When Lafferty did drill into a longer form bit it was met with frequent nudges and nods from the older set in the room. Turns out parents' WhatsApp groups are a universal nightmare, whatever corner of the globe you hail from. A tale of a party bag for kids that caused it all to kick aff had plenty of relished twists and turns. Lafferty spun it out knowing she had the goods. Even when storytelling, she kept one hand in on being very interactive with the crowd. The girl can't help herself.

Gareth Mutch

Gareth Mutch reheated us some of his best cuts in the middle. I covered Mutch earlier this year and have seen him a couple more times since. Indisputably skilled, he always does the business. I should highlight that he is constantly finding new wrinkles on even his most surefire routines. Tweaking, layering in new ideas and building on the laughs; getting lost in the crowd and finding his way back to the tried and tested with a bulldozering skill. Quite admirable that he never phones it in and just recites his greatest hits. His comedy breathes.

Hannah Campbell

Hannah Campbell made a fine show of herself in a shorter set. She brought a terse Scottish wit to some new age concepts. There's something quite definitive about her material and delivery. No nonsense, voice and observations in powerful harmony. Rare for a new-ish act to be so accomplished in both areas. She could easily find herself being pitched as the next Fern Brady.

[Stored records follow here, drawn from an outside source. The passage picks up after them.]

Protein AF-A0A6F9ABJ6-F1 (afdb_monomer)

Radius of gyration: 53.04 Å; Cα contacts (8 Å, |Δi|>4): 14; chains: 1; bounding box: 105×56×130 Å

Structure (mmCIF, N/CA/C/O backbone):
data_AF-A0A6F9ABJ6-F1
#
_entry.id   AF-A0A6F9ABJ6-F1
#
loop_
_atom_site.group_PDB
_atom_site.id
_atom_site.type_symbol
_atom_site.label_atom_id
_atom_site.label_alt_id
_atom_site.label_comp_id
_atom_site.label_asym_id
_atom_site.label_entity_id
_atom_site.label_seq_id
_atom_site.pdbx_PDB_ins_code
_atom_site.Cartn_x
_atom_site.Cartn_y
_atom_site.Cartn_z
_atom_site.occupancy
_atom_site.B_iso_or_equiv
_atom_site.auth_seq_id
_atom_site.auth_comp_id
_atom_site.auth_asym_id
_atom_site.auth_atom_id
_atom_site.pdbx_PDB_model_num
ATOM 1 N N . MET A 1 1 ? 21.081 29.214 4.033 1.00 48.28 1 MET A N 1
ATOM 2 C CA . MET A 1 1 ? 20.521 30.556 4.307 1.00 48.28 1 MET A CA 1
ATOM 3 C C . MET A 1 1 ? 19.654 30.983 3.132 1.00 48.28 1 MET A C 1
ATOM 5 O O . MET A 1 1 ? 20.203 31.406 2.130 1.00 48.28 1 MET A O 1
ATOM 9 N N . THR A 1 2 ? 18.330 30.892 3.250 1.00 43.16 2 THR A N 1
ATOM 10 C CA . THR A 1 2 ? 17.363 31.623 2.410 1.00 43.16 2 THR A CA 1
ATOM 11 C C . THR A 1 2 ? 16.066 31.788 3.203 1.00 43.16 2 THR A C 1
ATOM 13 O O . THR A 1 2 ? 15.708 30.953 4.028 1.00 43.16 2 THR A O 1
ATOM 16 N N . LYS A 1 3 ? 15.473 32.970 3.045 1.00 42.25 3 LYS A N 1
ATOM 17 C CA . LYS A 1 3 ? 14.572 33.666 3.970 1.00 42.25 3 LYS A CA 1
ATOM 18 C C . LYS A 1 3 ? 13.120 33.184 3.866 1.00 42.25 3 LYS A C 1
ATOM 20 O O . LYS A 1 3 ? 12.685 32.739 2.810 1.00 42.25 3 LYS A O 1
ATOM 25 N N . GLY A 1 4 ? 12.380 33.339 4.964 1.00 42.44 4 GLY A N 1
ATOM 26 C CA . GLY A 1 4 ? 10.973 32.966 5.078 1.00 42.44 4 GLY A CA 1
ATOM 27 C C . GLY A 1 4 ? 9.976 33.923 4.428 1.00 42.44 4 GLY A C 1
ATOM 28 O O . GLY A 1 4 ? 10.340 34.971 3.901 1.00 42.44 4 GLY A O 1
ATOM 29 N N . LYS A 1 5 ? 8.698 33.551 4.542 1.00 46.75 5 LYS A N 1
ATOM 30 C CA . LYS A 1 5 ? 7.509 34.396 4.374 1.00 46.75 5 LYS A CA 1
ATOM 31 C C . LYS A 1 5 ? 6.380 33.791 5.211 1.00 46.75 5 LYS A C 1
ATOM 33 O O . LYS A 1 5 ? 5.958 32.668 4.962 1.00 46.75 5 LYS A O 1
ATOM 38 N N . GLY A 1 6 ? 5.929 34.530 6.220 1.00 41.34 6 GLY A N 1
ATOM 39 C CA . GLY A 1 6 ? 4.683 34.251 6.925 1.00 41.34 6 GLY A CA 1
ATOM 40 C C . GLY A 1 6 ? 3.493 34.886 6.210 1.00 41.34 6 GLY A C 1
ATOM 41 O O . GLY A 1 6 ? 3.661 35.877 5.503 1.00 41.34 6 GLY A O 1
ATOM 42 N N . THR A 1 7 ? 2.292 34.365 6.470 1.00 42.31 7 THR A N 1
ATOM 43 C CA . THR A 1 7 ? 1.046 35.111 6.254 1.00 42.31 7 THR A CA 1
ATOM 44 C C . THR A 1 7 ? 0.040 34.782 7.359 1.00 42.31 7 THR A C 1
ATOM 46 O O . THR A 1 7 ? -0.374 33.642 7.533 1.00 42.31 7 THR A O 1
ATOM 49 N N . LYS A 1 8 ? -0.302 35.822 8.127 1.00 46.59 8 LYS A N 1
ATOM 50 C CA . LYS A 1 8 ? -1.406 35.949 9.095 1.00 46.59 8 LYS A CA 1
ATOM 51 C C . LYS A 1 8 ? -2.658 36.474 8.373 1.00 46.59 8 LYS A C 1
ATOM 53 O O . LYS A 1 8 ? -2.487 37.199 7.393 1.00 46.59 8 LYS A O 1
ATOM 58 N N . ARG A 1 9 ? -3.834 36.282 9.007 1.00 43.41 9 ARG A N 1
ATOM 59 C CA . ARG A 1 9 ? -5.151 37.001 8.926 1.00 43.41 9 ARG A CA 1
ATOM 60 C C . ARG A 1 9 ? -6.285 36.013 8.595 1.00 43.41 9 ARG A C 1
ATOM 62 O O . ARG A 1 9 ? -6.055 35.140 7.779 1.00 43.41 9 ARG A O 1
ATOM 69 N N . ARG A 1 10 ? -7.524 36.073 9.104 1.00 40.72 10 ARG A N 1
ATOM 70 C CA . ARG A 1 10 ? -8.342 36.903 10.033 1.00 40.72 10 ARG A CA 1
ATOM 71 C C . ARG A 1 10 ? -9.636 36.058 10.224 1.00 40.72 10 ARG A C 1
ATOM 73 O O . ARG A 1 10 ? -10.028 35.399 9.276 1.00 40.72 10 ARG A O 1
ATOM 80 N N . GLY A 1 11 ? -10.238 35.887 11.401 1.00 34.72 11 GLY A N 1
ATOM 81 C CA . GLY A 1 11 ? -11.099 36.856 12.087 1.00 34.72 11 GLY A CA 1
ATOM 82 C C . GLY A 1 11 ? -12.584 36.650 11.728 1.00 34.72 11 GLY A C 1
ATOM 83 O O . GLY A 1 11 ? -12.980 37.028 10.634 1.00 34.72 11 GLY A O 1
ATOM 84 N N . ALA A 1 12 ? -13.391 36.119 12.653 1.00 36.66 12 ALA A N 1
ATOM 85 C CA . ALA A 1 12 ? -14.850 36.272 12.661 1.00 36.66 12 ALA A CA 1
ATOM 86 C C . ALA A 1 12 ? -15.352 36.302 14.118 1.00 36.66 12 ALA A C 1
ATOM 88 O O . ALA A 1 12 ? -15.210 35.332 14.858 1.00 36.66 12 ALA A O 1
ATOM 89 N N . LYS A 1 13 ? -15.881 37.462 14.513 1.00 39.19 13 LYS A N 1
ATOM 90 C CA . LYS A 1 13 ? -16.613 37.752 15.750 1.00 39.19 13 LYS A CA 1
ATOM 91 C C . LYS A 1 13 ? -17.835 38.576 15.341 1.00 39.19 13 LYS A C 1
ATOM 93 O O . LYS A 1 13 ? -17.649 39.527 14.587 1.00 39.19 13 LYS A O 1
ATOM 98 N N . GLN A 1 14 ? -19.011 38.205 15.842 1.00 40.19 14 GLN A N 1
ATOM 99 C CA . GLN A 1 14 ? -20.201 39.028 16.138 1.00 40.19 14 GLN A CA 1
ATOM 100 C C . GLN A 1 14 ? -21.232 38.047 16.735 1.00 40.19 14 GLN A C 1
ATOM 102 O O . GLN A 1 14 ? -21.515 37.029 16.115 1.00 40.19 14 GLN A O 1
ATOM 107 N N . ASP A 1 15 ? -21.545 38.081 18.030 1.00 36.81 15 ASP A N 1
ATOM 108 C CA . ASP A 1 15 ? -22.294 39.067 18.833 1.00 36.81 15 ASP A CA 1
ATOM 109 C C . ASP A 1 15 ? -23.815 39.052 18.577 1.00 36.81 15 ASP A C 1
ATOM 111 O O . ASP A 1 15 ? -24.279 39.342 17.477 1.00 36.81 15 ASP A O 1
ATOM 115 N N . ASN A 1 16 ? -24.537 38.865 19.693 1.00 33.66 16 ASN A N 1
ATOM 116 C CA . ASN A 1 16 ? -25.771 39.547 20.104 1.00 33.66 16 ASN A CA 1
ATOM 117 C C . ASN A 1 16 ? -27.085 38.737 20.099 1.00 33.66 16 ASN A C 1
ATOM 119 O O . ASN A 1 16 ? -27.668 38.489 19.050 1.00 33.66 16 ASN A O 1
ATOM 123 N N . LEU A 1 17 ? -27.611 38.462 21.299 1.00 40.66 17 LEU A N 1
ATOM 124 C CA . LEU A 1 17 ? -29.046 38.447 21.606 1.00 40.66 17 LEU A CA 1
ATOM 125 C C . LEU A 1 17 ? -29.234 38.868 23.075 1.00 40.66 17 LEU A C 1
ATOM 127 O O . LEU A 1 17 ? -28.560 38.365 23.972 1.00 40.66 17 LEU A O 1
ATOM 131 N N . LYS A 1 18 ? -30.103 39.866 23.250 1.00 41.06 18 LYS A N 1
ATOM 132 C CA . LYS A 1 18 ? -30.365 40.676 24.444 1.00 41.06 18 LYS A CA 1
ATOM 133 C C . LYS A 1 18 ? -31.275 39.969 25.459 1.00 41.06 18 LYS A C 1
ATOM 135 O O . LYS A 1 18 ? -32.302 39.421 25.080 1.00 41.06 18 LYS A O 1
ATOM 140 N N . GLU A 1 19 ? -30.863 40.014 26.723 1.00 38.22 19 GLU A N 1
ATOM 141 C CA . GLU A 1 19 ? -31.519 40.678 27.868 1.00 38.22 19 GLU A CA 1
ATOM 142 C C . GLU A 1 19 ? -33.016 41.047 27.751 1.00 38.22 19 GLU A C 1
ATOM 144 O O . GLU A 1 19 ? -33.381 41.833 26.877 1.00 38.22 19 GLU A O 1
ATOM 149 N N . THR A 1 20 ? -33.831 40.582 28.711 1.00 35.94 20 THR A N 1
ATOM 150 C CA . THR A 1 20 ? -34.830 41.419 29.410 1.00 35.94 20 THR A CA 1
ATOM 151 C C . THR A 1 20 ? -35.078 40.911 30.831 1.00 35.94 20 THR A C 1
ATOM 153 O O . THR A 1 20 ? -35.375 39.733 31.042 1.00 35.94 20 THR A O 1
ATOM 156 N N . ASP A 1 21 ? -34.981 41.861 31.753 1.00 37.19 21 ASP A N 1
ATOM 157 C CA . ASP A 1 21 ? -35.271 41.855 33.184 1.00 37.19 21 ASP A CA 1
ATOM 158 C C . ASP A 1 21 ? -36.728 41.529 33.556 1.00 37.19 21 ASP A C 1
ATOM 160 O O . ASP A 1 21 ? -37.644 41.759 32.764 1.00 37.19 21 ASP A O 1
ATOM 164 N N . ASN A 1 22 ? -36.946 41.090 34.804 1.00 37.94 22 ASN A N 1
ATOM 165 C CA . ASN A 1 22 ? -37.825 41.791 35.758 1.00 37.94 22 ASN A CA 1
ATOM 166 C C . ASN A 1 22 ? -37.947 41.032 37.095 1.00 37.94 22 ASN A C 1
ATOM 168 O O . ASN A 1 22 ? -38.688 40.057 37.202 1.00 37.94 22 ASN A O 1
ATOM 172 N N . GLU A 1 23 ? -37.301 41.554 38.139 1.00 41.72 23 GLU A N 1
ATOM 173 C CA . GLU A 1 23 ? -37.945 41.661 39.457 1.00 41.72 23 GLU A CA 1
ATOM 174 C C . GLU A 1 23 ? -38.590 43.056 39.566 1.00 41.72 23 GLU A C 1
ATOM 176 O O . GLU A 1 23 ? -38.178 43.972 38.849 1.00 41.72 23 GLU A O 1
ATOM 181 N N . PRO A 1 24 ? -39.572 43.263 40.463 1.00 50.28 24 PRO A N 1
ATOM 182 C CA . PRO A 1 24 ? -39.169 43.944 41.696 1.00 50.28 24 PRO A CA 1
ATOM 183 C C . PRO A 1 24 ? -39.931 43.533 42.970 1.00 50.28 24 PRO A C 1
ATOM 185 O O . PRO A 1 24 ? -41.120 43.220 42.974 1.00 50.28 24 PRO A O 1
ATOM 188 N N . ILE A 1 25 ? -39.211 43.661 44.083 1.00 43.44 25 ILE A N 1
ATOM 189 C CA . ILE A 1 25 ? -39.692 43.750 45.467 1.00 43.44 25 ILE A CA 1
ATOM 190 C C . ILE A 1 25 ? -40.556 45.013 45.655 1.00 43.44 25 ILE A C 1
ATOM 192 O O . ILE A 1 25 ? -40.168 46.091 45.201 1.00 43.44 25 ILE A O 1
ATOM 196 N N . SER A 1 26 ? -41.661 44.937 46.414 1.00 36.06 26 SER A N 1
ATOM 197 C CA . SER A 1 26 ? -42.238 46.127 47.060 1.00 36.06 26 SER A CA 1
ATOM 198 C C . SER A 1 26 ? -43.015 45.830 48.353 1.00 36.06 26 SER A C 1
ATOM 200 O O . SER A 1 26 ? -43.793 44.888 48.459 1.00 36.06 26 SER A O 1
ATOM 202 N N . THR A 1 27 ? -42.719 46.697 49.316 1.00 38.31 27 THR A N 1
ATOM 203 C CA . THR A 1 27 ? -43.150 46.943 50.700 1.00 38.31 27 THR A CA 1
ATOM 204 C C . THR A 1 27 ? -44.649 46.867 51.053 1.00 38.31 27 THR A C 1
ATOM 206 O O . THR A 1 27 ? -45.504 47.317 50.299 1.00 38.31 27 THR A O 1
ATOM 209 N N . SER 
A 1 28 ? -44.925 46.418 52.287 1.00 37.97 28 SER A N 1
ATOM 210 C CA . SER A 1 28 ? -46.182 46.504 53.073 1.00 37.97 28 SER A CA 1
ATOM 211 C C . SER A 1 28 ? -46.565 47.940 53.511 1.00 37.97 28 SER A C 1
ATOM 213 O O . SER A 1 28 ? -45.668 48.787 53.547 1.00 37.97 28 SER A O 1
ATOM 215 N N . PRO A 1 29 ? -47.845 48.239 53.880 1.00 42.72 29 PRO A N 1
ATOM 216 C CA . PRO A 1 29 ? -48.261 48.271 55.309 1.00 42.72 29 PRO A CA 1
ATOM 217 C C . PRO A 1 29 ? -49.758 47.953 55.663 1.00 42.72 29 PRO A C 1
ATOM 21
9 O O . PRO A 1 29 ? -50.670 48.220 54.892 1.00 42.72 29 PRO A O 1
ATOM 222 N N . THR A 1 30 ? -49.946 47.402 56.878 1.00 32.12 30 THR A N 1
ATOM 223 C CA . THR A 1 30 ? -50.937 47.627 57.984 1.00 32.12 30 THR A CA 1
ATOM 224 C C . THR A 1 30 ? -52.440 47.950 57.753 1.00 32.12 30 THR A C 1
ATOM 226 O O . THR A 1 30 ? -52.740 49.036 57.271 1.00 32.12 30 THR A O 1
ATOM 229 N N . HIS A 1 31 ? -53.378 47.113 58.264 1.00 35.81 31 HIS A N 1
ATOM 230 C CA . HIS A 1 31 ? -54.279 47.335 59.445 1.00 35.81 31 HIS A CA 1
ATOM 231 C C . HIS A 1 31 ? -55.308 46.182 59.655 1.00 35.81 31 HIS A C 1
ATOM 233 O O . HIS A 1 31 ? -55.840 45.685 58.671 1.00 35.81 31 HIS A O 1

Ray Bradshaw. Credit: Jiksaw

Ray Bradshaw closed the night with a nice smattering of hits from his recent concept shows. Being a child of deaf parents has rewarded him with a fertile perspective. And his recent quest to gig in front of as many bald ginger men as possible has added some brilliant new anecdotes to his winning hand. Turns out calling your last show Doppleginger is more than just a clever name.

What I really love about Bradshaw is how unfussy and natural he is. There's nothing forced. Even when his anecdotes are a little finessed and refined around the punch he stays in an attractively neutral gear. Many closers can de-thread the bolt. Put such pressure on their persona that there is nowhere to go but diminishing returns. Bradshaw just has this precious soft magic and he glides real tenderly over his material. Even routines I was hearing for the fourth or so time had me enthralled and howling. A perfect headliner. Masterful. He left the visiting nations with something to write home about.

Monkey Barrel 2

The Edinburgh Fringe is upon us again and I can already see toolbelts and plywood invade the old town. Signs that certain venues are starting to be converted into temporary art festival mega complexes. I always find it amusing when the main Fringe brochure launches that the Soho Theatre 'dahn saff' has them on display before most libraries and bookshops in Edinburgh.

I had exhausting fun last year spending a whole day in one room of the Monkey Barrel and seeing every show scheduled in a sweaty comedy marathon. What 24 hour gimmick should I attempt this year I ask myself? I think I'm going to spend a day with no shows pre booked and only go see acts I'm flyered at while wandering about the city centre. Caveats: I can't have seen the show already and it needs to be starting within 30 minutes of me being flyered. Wish me luck on Monday 12th of August when I deep dive into Nothing But Flyers.